■ Exercise aim
From the data that follows, print exactly the lines starting at the one containing "ATOM 52 O O" and ending at the one containing "ATOM 83 O O"; include both of them and nothing more.

##### Exercise inputs

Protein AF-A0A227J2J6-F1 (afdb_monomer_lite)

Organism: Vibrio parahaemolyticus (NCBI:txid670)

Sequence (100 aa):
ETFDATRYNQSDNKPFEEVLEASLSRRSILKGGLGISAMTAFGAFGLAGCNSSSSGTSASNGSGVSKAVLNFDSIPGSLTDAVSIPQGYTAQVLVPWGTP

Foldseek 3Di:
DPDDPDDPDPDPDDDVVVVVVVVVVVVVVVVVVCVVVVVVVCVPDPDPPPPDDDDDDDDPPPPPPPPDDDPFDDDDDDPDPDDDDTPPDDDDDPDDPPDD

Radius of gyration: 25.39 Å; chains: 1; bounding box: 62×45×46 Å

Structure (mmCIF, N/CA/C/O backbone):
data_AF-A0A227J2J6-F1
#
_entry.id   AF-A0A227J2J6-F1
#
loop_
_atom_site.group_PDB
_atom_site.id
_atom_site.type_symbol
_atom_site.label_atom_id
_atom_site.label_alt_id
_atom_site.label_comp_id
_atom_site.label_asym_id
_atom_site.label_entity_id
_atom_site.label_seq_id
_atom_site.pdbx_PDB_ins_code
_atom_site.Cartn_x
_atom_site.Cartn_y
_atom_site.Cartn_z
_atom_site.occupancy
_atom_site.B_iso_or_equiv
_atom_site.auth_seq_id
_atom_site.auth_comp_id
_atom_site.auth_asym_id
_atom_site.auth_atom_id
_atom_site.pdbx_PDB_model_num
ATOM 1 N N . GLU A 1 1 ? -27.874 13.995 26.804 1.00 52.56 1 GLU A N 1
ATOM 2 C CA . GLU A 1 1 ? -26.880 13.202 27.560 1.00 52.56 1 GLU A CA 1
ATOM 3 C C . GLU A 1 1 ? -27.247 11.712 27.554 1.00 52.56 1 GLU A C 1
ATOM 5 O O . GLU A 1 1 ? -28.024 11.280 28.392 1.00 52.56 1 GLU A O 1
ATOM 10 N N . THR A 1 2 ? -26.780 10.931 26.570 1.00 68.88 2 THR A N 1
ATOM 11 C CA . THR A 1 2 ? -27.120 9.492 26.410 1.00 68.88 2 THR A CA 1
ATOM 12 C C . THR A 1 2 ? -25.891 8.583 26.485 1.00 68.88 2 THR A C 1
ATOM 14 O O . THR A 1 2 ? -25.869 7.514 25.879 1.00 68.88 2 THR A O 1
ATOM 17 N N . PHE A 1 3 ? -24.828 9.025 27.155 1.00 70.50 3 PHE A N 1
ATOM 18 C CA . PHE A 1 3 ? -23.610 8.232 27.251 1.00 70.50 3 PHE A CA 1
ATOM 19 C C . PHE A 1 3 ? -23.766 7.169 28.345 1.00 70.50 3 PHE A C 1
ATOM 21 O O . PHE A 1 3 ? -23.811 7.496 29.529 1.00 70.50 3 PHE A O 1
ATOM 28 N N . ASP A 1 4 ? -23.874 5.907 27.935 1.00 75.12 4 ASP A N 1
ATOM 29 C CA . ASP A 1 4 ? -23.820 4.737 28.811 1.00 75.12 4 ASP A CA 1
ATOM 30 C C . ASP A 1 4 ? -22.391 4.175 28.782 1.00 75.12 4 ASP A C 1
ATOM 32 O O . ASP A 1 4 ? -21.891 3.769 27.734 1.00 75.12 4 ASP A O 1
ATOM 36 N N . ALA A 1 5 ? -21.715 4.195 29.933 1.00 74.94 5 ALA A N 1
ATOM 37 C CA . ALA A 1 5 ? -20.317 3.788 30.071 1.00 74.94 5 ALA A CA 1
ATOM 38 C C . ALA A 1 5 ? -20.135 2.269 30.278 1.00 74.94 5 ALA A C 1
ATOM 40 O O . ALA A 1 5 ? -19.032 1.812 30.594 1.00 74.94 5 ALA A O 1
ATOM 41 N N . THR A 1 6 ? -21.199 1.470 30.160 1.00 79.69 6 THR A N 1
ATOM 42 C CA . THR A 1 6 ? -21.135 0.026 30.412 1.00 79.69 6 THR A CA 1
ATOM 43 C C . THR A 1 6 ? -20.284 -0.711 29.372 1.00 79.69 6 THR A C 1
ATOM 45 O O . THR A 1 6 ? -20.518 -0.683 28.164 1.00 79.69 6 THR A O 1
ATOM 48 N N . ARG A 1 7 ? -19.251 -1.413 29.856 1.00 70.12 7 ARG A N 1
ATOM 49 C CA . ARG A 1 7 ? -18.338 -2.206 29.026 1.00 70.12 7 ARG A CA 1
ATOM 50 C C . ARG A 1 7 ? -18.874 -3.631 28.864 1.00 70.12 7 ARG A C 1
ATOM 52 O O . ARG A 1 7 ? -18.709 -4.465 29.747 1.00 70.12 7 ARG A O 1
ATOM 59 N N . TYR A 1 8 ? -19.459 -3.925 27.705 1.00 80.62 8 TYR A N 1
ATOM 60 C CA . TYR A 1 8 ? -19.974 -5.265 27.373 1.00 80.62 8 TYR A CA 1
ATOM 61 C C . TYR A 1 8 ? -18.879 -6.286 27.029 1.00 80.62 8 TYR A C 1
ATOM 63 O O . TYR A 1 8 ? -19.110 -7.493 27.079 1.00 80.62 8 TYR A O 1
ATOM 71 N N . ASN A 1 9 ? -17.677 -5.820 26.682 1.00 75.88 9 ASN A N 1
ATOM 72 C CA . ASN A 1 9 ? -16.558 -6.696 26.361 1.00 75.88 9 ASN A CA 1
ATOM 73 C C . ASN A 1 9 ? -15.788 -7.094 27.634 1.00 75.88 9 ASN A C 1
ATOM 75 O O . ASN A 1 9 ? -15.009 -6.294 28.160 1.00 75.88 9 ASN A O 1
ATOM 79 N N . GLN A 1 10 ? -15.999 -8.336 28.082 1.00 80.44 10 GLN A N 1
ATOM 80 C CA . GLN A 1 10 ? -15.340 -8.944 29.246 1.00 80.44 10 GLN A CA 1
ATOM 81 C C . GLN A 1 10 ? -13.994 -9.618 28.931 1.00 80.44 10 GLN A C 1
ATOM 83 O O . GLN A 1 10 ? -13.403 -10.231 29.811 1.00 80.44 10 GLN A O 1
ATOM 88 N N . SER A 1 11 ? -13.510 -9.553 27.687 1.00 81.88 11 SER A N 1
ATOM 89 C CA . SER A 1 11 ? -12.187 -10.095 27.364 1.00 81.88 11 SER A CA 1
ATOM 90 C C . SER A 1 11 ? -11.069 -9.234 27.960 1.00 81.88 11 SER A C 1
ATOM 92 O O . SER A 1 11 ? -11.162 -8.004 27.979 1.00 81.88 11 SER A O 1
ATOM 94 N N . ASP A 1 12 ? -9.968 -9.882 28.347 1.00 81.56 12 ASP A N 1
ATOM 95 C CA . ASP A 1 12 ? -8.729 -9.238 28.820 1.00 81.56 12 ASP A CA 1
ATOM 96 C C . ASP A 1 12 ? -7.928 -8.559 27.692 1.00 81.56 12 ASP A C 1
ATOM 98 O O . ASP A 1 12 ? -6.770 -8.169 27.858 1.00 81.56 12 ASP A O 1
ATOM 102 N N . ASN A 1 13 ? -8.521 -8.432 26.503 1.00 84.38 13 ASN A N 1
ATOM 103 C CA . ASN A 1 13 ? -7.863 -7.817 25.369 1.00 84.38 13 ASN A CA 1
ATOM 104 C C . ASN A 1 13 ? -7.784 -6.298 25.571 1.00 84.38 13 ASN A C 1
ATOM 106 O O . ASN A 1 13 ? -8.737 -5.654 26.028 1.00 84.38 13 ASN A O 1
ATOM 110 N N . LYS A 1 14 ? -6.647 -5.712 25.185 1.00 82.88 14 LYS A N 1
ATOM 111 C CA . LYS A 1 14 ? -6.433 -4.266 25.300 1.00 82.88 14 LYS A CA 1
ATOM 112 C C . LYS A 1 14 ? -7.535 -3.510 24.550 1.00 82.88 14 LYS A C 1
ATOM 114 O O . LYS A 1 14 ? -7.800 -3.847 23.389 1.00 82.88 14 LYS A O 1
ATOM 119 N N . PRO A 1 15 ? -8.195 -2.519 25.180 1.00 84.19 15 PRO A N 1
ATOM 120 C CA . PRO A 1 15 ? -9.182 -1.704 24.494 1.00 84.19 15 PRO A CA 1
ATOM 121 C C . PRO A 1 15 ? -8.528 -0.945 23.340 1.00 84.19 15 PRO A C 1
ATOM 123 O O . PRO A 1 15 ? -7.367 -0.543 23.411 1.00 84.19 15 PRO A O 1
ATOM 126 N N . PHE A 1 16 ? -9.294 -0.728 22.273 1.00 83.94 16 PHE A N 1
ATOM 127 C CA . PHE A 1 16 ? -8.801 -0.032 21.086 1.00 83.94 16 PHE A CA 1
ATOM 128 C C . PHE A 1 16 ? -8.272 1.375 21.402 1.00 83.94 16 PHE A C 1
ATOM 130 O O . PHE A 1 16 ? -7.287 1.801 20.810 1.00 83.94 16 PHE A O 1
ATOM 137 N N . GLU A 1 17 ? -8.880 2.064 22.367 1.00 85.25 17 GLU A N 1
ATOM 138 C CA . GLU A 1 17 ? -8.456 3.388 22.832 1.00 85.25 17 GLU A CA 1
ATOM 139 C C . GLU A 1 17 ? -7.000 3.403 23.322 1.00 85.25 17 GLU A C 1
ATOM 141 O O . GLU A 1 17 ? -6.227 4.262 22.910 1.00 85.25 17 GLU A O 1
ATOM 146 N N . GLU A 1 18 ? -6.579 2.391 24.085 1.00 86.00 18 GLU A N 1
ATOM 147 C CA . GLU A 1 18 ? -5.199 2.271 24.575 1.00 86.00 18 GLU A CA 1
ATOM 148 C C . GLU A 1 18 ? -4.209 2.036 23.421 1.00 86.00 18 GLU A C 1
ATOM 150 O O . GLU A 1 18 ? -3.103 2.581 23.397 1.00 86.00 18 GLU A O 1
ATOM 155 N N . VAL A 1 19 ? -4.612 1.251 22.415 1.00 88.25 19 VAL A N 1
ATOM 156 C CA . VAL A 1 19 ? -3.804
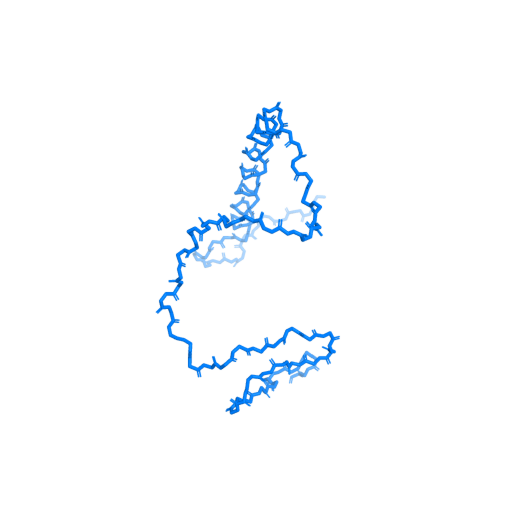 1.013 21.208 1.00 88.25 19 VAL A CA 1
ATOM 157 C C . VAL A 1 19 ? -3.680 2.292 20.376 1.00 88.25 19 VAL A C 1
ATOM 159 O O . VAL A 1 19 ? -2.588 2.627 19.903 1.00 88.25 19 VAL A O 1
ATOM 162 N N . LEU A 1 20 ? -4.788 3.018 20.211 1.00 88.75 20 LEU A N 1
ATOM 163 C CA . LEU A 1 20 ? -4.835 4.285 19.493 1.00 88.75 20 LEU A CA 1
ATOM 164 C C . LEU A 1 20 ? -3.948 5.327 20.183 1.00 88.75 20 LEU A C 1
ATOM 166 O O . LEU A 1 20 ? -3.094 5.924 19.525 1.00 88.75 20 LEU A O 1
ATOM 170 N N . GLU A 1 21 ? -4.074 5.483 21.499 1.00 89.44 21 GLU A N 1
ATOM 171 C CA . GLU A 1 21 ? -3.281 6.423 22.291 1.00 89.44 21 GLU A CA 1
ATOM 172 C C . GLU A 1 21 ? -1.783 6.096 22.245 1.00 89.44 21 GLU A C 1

##########

■ Final answer
ATOM 52 O O . ARG A 1 7 ? -18.709 -4.465 29.747 1.00 70.12 7 ARG A O 1
ATOM 59 N N . TYR A 1 8 ? -19.459 -3.925 27.705 1.00 80.62 8 TYR A N 1
ATOM 60 C CA . TYR A 1 8 ? -19.974 -5.265 27.373 1.00 80.62 8 TYR A CA 1
ATOM 61 C C . TYR A 1 8 ? -18.879 -6.286 27.029 1.00 80.62 8 TYR A C 1
ATOM 63 O O . TYR A 1 8 ? -19.110 -7.493 27.079 1.00 80.62 8 TYR A O 1
ATOM 71 N N . ASN A 1 9 ? -17.677 -5.820 26.682 1.00 75.88 9 ASN A N 1
ATOM 72 C CA . ASN A 1 9 ? -16.558 -6.696 26.361 1.00 75.88 9 ASN A CA 1
ATOM 73 C C . ASN A 1 9 ? -15.788 -7.094 27.634 1.00 75.88 9 ASN A C 1
ATOM 75 O O . ASN A 1 9 ? -15.009 -6.294 28.160 1.00 75.88 9 ASN A O 1
ATOM 79 N N . GLN A 1 10 ? -15.999 -8.336 28.082 1.00 80.44 10 GLN A N 1
ATOM 80 C CA . GLN A 1 10 ? -15.340 -8.944 29.246 1.00 80.44 10 GLN A CA 1
ATOM 81 C C . GLN A 1 10 ? -13.994 -9.618 28.931 1.00 80.44 10 GLN A C 1
ATOM 83 O O . GLN A 1 10 ? -13.403 -10.231 29.811 1.00 80.44 10 GLN A O 1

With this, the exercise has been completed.